“Lá vem o caveirão, mãe”, “vem pra dentro de casa, menino”, “tem polícia com o pé na porta, pai”, “cadê os documentos, meu filho?” Esse diálogo não é um mero arremedo. O medo e o açodamento são reais. Nas favelas e periferias do Rio de Janeiro, há um batalhão de pretos que ninguém vê, mas o tiro alcança.
A maioria, gente que trabalha de sol a sol, que suspira por dignidade, que segue as leis, mas é obrigada, insistentemente, a explicar que sua existência é honesta e, nem assim, tem seu direito básico e fundamental à vida respeitado.
A morte de Kathlen Romeu, aos 24 anos e grávida, na zona norte da cidade, causou furor nas redes sociais, ganhou destaque nos jornais e fez ecoar vozes indignadas de parte da sociedade, mas, amanhã, terá sido esquecida. Até quando nos sujeitaremos ao eterno retorno do sacrifício de crianças e jovens, as vítimas mais frequentes das atrocidades que se avolumam ano após ano?
Que futuro o estado planeja se insiste em exterminar aquelas que deveriam ser as faixas etárias mais promissoras e produtivas?

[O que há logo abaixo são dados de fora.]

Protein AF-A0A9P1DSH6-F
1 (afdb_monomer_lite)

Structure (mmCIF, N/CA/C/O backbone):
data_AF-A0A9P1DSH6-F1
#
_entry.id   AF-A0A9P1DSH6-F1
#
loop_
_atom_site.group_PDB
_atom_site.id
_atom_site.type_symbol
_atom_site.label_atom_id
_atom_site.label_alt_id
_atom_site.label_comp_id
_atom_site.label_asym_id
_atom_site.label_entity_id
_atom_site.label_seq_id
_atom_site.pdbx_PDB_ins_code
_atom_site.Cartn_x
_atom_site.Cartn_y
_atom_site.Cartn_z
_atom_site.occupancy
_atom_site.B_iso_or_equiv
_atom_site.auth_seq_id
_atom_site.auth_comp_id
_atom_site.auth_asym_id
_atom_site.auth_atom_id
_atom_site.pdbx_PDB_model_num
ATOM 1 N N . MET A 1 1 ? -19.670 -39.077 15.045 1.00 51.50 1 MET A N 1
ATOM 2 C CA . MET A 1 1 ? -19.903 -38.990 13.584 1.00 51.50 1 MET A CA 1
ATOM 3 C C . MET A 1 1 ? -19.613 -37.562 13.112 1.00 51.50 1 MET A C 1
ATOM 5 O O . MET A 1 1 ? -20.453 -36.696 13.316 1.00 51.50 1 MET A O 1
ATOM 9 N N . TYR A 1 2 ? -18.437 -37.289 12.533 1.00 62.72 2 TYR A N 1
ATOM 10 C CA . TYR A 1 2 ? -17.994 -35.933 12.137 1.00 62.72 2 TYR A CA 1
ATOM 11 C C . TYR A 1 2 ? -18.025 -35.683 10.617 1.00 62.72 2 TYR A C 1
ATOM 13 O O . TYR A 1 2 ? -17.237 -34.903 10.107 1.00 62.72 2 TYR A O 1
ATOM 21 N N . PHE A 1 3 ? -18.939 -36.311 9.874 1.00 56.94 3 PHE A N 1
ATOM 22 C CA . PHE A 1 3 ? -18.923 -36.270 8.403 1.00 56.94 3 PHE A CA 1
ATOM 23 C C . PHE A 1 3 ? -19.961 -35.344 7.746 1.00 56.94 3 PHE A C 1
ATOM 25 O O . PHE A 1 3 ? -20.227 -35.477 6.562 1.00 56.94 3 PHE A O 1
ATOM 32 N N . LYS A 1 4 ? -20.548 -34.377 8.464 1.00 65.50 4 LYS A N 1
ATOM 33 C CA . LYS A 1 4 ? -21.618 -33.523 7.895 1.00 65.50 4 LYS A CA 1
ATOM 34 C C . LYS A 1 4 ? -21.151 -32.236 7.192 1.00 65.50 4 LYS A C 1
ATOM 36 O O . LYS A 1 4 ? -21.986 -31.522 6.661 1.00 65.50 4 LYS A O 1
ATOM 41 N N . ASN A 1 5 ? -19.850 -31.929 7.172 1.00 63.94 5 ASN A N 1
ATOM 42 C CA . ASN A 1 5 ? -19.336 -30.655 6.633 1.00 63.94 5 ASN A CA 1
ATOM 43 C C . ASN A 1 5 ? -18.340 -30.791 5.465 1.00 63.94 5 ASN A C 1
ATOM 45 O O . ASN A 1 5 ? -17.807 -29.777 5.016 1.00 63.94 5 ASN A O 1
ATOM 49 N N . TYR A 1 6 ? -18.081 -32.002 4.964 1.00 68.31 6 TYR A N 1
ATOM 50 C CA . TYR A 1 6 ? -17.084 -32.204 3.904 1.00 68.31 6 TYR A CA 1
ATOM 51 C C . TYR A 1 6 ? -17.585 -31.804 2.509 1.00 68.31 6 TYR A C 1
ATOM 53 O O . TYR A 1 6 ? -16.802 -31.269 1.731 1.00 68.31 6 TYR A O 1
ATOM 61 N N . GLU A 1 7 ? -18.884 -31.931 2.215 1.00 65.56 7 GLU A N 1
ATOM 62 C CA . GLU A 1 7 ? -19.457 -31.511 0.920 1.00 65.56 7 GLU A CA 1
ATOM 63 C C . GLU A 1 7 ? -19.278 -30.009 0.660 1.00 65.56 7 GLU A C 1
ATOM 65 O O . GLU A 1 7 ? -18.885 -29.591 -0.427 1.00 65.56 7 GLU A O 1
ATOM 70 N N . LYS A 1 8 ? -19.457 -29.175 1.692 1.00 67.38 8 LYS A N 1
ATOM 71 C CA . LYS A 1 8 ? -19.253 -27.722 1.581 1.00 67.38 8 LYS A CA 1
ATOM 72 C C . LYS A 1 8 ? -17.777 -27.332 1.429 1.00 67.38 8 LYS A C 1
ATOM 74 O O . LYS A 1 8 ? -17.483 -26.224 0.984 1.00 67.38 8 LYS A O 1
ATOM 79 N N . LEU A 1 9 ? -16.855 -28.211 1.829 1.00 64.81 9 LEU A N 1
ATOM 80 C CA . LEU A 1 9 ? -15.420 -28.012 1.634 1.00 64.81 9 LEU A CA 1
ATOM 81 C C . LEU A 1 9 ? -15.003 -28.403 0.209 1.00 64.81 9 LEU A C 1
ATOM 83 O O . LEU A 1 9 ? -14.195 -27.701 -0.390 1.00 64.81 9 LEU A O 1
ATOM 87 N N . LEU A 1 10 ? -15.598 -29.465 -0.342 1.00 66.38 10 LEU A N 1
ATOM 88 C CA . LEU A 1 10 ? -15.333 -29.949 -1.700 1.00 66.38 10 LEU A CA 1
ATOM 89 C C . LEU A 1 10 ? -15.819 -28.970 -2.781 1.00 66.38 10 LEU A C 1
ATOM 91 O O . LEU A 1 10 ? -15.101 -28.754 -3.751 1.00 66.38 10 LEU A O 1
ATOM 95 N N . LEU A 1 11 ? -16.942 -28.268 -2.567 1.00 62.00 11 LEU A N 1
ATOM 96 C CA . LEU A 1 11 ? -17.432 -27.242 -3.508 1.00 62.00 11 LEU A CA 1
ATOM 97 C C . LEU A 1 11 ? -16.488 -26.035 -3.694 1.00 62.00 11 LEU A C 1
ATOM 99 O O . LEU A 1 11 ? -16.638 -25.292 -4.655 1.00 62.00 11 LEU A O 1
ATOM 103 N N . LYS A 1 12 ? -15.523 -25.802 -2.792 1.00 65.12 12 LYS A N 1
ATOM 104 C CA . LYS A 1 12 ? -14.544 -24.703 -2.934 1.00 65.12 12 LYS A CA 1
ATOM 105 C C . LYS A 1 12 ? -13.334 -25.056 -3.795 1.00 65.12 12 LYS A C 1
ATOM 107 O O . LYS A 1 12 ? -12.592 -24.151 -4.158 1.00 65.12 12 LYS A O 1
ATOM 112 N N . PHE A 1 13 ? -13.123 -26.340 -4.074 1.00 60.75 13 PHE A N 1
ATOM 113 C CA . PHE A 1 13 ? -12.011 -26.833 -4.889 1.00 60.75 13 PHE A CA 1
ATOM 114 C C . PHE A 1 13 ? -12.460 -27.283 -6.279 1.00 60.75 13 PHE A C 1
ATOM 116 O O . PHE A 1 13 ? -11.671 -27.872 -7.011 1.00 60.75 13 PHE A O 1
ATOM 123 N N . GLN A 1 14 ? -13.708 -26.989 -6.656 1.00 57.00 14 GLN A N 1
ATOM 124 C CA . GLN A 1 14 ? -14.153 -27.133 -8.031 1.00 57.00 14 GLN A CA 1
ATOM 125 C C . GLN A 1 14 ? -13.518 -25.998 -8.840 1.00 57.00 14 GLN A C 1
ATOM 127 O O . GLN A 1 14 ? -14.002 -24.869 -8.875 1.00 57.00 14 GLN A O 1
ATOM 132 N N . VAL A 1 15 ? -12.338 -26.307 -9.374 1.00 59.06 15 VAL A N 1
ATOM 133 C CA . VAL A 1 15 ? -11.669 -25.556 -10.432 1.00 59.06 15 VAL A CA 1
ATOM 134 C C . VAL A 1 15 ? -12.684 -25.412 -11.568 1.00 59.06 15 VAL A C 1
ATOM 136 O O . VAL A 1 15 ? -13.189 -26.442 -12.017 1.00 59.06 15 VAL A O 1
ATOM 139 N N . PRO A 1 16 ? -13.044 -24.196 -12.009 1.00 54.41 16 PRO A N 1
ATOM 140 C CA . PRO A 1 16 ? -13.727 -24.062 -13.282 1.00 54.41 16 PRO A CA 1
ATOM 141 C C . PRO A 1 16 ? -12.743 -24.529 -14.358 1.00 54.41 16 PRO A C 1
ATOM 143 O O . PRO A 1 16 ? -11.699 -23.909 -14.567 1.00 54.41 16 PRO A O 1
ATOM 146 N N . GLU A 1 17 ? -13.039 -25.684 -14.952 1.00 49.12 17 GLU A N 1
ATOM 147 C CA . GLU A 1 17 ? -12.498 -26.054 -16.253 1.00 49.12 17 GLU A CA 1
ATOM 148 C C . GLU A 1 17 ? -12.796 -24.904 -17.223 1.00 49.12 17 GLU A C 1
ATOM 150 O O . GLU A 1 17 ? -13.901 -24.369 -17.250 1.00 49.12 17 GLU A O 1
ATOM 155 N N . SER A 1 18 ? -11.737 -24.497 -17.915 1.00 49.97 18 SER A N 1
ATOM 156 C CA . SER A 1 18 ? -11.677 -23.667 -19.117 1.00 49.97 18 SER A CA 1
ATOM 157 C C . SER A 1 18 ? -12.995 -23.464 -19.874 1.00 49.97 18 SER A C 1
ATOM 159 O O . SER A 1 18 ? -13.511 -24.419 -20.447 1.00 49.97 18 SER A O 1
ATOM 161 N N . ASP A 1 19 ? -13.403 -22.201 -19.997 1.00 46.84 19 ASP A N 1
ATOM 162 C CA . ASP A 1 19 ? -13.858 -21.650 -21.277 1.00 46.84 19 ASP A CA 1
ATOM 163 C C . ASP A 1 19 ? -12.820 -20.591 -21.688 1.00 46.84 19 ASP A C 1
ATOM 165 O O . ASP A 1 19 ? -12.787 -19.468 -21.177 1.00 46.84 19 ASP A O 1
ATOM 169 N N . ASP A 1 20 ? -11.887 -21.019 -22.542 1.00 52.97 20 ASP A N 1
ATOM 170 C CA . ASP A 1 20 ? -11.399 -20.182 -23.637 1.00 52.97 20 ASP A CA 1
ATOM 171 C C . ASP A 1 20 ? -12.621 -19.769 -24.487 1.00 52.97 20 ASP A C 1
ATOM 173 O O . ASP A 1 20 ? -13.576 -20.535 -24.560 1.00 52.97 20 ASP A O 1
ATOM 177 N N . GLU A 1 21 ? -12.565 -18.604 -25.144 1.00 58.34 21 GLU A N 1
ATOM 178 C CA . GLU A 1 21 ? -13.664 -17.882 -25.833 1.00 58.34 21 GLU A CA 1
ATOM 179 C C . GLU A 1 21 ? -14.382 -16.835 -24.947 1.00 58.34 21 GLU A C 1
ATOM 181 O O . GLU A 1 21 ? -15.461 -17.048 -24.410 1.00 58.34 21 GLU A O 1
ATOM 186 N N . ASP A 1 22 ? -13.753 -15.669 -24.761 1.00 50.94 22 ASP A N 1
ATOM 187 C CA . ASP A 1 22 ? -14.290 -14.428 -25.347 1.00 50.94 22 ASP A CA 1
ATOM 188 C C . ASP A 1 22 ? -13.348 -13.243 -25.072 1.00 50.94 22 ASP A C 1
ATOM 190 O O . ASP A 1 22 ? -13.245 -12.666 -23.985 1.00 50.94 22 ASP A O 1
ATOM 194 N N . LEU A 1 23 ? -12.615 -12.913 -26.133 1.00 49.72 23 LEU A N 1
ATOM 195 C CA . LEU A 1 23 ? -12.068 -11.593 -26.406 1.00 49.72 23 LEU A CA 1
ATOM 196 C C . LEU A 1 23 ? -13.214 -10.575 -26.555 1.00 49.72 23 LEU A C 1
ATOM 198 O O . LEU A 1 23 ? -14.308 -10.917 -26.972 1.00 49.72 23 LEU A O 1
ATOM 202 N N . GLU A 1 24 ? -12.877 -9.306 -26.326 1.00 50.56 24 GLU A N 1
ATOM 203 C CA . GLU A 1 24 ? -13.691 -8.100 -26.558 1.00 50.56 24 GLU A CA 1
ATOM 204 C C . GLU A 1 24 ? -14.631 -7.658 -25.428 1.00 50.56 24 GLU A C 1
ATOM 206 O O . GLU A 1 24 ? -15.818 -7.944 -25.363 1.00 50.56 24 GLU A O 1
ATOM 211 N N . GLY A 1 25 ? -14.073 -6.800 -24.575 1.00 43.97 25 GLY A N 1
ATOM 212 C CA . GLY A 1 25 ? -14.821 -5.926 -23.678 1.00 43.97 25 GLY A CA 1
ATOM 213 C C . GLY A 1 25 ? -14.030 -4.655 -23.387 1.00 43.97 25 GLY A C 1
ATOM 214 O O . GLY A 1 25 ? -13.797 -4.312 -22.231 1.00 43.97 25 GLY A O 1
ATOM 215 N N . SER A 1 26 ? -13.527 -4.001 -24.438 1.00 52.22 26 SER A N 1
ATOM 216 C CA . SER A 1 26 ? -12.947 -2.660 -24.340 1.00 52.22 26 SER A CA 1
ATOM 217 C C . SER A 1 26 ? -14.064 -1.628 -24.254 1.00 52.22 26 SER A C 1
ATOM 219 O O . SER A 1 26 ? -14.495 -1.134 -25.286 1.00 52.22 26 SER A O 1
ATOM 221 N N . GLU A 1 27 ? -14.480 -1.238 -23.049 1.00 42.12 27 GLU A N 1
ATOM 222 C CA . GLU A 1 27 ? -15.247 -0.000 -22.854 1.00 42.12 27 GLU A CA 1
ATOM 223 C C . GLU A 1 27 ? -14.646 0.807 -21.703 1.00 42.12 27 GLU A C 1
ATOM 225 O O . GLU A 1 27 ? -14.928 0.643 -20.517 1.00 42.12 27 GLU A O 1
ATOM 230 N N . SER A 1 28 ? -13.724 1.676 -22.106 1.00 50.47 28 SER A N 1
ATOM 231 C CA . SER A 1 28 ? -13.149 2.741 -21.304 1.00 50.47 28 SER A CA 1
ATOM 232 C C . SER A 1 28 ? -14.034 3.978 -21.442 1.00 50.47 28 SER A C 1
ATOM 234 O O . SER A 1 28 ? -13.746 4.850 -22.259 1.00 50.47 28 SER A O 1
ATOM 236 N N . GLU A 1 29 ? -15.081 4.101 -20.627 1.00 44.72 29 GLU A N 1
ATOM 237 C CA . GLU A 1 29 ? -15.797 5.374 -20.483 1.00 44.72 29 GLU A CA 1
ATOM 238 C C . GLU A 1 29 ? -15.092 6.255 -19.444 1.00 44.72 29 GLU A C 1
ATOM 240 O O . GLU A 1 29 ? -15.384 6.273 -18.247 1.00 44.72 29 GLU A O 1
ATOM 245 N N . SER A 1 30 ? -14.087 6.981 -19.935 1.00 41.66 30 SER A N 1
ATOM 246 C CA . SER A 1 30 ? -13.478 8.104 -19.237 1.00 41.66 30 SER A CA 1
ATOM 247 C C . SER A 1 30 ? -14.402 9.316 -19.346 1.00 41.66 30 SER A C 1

Os governos do estado do Rio vem tratando assim as suas populações. A estratégia e execução da política de segurança no estado revelam um quadro cruel e ao arrepio da lei, já que os dados dos órgãos de pesquisa apresentam um número expressivo de mortes violentas em decorrência da intervenção policial, mas que não apresenta igual volume quando o assunto é a redução do crime organizado ou do tráfico de armas e drogas.
Seriam então as mortes violentas a própria finalidade dessa política?
Quando defensoras e defensores de direitos humanos nomeiam a política de segurança do estado como desastrosa, estão dizendo em alto e bom som que esta política deveria garantir a vida.
Mas há pouco mais de uma década, o que é possível perceber da execução dos planos da segurança pública para parte da população fluminense, é que existe um plano em desenvolvimento, e que este pode ser caracterizado como “exitoso”, pelas práticas e pronunciamentos de quem está à frente do Executivo estadual. Contudo, parece que o que já era ruim, tem se demonstrado pior.
Nas favelas e periferias há bandidos, o que também não falta na zona sul ou na Barra da Tijuca, nos condomínios de luxo como o Vivendas da Barra, onde vivia o presidente da República até assumir o Palácio do Planalto. O que nos difere – quem tem origem favelada e quem vive entre os túneis e o mar – é o tratamento dado pelo estado. Se o ex-governador Wilson Witzel ameaçava “mirar na cabecinha”, o seu substituto, Cláudio Castro, acerta. E comemora, enquanto as famílias choram seus mortos.
Por que mesmo os pretos e favelados são alvos preferenciais de blindados e equipamentos bélicos e seus disparos autorizados por sucessivos governos?
Por que a insistência em nos repartir como sociedade como se formássemos uma casta inferior e não merecedora do mesmo cuidado e da mesma atenção que são dados aos privilegiados por sua cor e sua condição social e econômica além-túnel? É urgente, portanto, que os direitos humanos pautem as ações do estado.
Mas não chegaremos a nenhuma mudança sem que todos entendam que as mortes precoces e violentas precisam de um basta sonoro e definitivo. Pelo presente, para que cessem as dores. Pelo futuro, para que sejamos uma sociedade melhor.
*Dani Monteiro é presidenta da Comissão de Defesa dos Direitos Humanos da Assembleia Legislativa do Rio de Janeiro (Alerj).